Dataset excerpts:
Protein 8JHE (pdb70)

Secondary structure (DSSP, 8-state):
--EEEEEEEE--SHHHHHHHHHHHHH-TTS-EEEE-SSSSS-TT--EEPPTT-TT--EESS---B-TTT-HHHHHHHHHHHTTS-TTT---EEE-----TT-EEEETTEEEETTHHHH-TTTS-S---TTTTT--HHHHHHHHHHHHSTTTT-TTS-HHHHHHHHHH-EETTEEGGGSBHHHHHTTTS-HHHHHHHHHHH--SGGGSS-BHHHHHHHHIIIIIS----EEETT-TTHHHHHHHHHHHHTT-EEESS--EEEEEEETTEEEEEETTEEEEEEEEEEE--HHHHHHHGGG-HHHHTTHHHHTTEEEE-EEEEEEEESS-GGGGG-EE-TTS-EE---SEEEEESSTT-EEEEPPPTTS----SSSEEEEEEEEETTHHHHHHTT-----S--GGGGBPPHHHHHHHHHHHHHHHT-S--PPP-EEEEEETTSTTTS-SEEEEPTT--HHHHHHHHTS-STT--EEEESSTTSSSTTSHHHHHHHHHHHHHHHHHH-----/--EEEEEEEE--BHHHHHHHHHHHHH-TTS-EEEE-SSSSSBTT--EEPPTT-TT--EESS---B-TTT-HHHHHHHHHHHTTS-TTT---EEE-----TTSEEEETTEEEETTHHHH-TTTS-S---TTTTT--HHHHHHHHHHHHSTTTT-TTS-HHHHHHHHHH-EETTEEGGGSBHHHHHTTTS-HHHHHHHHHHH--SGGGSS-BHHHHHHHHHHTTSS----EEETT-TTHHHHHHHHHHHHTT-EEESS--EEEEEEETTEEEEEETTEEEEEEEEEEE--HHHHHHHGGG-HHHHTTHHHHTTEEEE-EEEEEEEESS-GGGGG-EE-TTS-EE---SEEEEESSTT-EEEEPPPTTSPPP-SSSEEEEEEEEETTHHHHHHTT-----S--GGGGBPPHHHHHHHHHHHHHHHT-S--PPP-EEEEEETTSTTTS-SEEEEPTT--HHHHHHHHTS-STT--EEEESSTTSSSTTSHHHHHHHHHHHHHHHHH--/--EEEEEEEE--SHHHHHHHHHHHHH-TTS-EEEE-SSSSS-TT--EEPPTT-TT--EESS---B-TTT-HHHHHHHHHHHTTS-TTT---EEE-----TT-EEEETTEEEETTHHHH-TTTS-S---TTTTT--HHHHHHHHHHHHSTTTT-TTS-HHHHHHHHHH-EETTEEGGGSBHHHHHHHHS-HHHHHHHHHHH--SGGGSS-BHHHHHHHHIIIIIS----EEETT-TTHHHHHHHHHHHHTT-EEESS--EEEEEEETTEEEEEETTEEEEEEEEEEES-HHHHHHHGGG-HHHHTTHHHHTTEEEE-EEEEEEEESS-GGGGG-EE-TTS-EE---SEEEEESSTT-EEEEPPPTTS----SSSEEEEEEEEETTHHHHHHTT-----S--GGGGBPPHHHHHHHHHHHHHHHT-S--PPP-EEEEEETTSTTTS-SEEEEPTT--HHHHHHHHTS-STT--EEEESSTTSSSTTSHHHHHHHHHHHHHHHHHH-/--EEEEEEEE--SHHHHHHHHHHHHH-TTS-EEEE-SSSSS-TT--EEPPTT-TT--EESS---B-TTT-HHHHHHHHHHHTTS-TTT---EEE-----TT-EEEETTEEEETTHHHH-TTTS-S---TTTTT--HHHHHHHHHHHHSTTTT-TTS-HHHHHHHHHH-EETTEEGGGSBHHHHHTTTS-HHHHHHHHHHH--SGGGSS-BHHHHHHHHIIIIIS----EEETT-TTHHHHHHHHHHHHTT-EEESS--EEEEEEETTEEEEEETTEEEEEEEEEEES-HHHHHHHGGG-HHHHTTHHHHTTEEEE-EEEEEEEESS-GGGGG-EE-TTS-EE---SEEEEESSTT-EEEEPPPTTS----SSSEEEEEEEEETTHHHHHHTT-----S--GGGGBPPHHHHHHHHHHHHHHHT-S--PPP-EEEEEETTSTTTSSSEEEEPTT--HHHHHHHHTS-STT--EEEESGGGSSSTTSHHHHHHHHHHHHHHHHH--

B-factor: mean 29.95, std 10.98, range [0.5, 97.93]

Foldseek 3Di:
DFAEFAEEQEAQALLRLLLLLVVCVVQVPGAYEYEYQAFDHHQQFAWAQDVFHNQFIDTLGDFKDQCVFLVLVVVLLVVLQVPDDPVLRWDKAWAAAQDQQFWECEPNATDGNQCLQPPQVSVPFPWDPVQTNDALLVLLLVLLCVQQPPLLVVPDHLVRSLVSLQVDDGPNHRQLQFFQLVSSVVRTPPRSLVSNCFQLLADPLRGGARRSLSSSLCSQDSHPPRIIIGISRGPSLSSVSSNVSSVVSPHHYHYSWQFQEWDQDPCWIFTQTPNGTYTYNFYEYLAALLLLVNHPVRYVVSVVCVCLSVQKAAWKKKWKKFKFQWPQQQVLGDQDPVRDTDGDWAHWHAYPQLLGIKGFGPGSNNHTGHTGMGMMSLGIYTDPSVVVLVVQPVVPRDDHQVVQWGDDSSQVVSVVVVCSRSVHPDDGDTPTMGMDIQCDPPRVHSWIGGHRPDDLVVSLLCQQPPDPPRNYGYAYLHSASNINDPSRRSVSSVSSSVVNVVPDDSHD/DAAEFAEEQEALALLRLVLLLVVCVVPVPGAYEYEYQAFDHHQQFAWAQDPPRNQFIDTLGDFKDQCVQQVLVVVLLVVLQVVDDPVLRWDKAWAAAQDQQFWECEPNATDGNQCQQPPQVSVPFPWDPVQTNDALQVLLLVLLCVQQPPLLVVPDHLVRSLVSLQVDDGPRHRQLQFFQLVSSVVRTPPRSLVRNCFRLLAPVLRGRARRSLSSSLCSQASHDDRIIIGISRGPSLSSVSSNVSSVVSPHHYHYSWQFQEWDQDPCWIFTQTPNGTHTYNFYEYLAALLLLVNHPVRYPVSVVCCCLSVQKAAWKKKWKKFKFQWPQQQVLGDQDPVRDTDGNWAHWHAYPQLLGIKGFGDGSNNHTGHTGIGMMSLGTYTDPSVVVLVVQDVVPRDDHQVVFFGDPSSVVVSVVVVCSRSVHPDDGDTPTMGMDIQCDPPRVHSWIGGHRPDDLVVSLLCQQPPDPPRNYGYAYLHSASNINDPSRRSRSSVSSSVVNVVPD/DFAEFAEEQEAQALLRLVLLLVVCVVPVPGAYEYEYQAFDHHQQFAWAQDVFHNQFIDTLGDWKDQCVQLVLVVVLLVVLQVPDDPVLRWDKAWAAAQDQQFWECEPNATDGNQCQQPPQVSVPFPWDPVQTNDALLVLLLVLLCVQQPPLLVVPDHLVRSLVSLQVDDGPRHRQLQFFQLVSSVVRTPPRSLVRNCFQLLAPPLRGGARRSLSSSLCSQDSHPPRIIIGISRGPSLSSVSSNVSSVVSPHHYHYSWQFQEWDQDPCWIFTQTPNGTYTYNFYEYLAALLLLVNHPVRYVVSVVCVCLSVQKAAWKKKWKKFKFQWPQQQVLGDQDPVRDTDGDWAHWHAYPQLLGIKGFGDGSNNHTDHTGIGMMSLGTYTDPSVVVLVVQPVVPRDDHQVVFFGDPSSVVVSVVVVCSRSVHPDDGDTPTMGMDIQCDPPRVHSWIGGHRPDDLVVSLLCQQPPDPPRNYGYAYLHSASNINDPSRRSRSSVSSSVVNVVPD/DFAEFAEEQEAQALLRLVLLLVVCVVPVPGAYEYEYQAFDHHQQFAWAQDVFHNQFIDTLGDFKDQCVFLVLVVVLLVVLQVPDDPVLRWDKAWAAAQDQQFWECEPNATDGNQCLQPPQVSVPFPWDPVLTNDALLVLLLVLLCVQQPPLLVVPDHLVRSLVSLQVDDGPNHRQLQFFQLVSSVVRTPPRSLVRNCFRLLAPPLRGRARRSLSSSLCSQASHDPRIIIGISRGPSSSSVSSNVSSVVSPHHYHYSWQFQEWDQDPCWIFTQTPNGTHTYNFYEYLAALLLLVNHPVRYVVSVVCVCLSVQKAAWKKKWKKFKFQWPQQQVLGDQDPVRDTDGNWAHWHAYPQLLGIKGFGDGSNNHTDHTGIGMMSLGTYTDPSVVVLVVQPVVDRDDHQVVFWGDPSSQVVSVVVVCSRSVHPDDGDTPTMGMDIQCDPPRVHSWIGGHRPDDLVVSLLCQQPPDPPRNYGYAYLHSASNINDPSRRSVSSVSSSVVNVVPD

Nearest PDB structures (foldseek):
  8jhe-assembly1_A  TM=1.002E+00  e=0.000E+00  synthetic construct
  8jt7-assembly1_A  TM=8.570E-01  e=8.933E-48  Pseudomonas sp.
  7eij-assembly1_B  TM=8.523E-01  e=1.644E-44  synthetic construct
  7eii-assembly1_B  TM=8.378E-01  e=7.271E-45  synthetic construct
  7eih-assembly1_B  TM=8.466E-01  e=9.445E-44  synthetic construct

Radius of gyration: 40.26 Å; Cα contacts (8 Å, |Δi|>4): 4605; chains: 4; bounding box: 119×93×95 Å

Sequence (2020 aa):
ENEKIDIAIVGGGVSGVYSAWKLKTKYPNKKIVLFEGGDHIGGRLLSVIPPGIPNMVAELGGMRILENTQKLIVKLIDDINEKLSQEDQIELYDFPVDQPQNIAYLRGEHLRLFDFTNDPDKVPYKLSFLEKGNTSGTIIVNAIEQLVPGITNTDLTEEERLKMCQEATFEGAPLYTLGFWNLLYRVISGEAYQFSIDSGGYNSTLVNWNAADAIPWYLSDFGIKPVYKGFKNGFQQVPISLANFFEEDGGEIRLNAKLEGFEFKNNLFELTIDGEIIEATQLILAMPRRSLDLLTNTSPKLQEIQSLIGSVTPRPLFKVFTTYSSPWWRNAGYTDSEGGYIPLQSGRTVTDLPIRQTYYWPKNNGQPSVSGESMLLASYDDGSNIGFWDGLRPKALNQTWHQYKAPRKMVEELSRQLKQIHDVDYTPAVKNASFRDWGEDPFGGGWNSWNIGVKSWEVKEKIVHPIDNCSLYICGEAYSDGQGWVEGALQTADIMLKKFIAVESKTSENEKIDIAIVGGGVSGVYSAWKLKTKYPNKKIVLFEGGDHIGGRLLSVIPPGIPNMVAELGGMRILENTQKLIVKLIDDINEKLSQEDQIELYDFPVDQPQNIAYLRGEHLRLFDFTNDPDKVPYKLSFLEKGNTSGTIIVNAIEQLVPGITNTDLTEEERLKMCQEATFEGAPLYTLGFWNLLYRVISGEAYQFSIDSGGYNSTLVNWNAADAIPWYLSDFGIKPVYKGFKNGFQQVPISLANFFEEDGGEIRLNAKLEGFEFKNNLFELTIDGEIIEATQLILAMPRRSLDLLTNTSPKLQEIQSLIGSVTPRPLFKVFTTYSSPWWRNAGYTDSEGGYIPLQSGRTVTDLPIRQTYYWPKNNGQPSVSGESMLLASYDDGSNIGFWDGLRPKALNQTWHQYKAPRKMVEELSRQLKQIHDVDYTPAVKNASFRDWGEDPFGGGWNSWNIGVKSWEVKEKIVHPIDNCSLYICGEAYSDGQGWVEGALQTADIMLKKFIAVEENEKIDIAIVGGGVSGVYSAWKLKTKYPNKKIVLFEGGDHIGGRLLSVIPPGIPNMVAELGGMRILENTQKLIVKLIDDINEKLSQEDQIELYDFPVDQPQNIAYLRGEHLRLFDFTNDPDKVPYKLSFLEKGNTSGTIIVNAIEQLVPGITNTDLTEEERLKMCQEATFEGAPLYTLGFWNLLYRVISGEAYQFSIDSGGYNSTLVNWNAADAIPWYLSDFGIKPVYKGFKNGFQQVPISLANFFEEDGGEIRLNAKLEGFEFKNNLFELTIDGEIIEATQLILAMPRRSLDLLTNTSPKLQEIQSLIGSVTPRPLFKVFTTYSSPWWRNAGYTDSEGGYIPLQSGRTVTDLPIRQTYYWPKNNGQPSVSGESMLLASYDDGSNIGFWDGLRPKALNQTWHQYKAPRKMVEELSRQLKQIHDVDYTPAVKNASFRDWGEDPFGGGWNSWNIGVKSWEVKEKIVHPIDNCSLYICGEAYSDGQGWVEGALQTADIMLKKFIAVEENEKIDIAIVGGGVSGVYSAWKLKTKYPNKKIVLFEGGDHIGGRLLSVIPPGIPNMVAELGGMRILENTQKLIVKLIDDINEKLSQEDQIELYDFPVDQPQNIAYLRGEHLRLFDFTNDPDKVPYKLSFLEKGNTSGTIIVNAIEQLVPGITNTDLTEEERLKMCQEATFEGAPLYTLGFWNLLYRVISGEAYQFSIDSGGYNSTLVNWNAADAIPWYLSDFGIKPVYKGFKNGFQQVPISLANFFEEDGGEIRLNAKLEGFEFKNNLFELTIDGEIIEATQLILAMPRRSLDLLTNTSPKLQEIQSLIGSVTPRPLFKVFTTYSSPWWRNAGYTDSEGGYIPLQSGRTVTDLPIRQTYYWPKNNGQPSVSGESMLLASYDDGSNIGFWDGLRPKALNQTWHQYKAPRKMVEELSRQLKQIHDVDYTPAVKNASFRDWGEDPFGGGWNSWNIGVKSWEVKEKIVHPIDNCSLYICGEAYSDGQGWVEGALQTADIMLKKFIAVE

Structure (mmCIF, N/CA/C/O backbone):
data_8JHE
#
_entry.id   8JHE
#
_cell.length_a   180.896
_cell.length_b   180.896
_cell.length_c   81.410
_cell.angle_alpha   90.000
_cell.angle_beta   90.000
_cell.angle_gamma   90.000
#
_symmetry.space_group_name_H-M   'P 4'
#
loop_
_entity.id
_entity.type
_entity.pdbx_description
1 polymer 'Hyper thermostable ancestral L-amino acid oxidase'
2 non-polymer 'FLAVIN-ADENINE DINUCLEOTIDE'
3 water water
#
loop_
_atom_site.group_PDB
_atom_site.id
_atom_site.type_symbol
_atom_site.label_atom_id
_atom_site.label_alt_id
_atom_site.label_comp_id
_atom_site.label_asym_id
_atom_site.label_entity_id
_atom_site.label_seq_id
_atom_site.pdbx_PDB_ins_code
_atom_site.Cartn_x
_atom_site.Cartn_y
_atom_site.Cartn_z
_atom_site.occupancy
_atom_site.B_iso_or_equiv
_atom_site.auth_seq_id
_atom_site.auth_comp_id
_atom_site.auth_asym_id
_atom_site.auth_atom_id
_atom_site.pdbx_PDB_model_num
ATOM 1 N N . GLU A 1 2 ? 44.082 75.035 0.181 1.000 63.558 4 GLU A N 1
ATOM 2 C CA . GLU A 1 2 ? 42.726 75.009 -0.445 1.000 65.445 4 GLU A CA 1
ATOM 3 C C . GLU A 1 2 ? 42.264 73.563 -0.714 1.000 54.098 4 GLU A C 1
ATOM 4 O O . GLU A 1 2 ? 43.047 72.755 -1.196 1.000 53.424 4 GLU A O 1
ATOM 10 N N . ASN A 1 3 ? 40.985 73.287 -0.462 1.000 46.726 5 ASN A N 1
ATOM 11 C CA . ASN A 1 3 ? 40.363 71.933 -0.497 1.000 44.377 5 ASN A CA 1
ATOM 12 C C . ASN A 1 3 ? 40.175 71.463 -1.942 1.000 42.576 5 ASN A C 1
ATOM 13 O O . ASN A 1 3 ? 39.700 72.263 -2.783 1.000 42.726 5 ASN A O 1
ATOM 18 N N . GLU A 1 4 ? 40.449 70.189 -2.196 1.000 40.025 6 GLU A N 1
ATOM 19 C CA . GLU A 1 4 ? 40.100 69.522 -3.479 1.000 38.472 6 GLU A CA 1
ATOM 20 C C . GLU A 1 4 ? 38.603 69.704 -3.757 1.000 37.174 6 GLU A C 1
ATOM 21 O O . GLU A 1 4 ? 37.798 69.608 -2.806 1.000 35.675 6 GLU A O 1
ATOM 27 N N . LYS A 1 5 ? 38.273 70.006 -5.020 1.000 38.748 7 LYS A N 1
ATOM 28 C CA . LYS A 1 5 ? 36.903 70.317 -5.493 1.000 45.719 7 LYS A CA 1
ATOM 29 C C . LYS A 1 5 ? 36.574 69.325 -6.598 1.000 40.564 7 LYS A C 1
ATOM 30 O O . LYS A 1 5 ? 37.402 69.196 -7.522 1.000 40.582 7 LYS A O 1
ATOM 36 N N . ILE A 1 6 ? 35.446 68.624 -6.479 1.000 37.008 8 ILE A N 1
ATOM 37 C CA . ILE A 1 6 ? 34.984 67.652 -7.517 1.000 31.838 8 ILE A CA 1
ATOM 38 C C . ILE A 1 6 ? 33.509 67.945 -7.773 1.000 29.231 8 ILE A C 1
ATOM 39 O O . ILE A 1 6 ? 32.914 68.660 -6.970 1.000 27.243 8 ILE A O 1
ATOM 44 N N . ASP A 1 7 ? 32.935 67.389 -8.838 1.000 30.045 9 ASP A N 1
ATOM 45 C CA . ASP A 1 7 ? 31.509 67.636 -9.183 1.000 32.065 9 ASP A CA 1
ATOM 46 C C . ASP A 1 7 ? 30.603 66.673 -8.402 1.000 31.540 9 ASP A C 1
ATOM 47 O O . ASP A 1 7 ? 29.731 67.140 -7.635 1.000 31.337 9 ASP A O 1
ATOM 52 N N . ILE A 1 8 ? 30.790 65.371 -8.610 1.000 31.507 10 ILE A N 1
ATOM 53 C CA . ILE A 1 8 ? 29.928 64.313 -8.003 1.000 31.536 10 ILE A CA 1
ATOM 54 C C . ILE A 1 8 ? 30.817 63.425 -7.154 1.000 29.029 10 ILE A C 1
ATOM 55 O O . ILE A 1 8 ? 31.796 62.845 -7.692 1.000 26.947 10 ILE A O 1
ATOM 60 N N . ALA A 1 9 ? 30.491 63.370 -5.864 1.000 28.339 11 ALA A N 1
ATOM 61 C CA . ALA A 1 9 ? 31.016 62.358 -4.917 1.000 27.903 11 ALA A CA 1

**WORK TASK:**
Reproduce the lines of the entries above from the one with "ATOM 45 C CA" to the one with "ATOM 53 C CA", both included, exactly and without any other line.

**EXERCISE RESPONSE:**
ATOM 45 C CA . ASP A 1 7 ? 31.509 67.636 -9.183 1.000 32.065 9 ASP A CA 1
ATOM 46 C C . ASP A 1 7 ? 30.603 66.673 -8.402 1.000 31.540 9 ASP A C 1
ATOM 47 O O . ASP A 1 7 ? 29.731 67.140 -7.635 1.000 31.337 9 ASP A O 1
ATOM 52 N N . ILE A 1 8 ? 30.790 65.371 -8.610 1.000 31.507 10 ILE A N 1
ATOM 53 C CA . ILE A 1 8 ? 29.928 64.313 -8.003 1.000 31.536 10 ILE A CA 1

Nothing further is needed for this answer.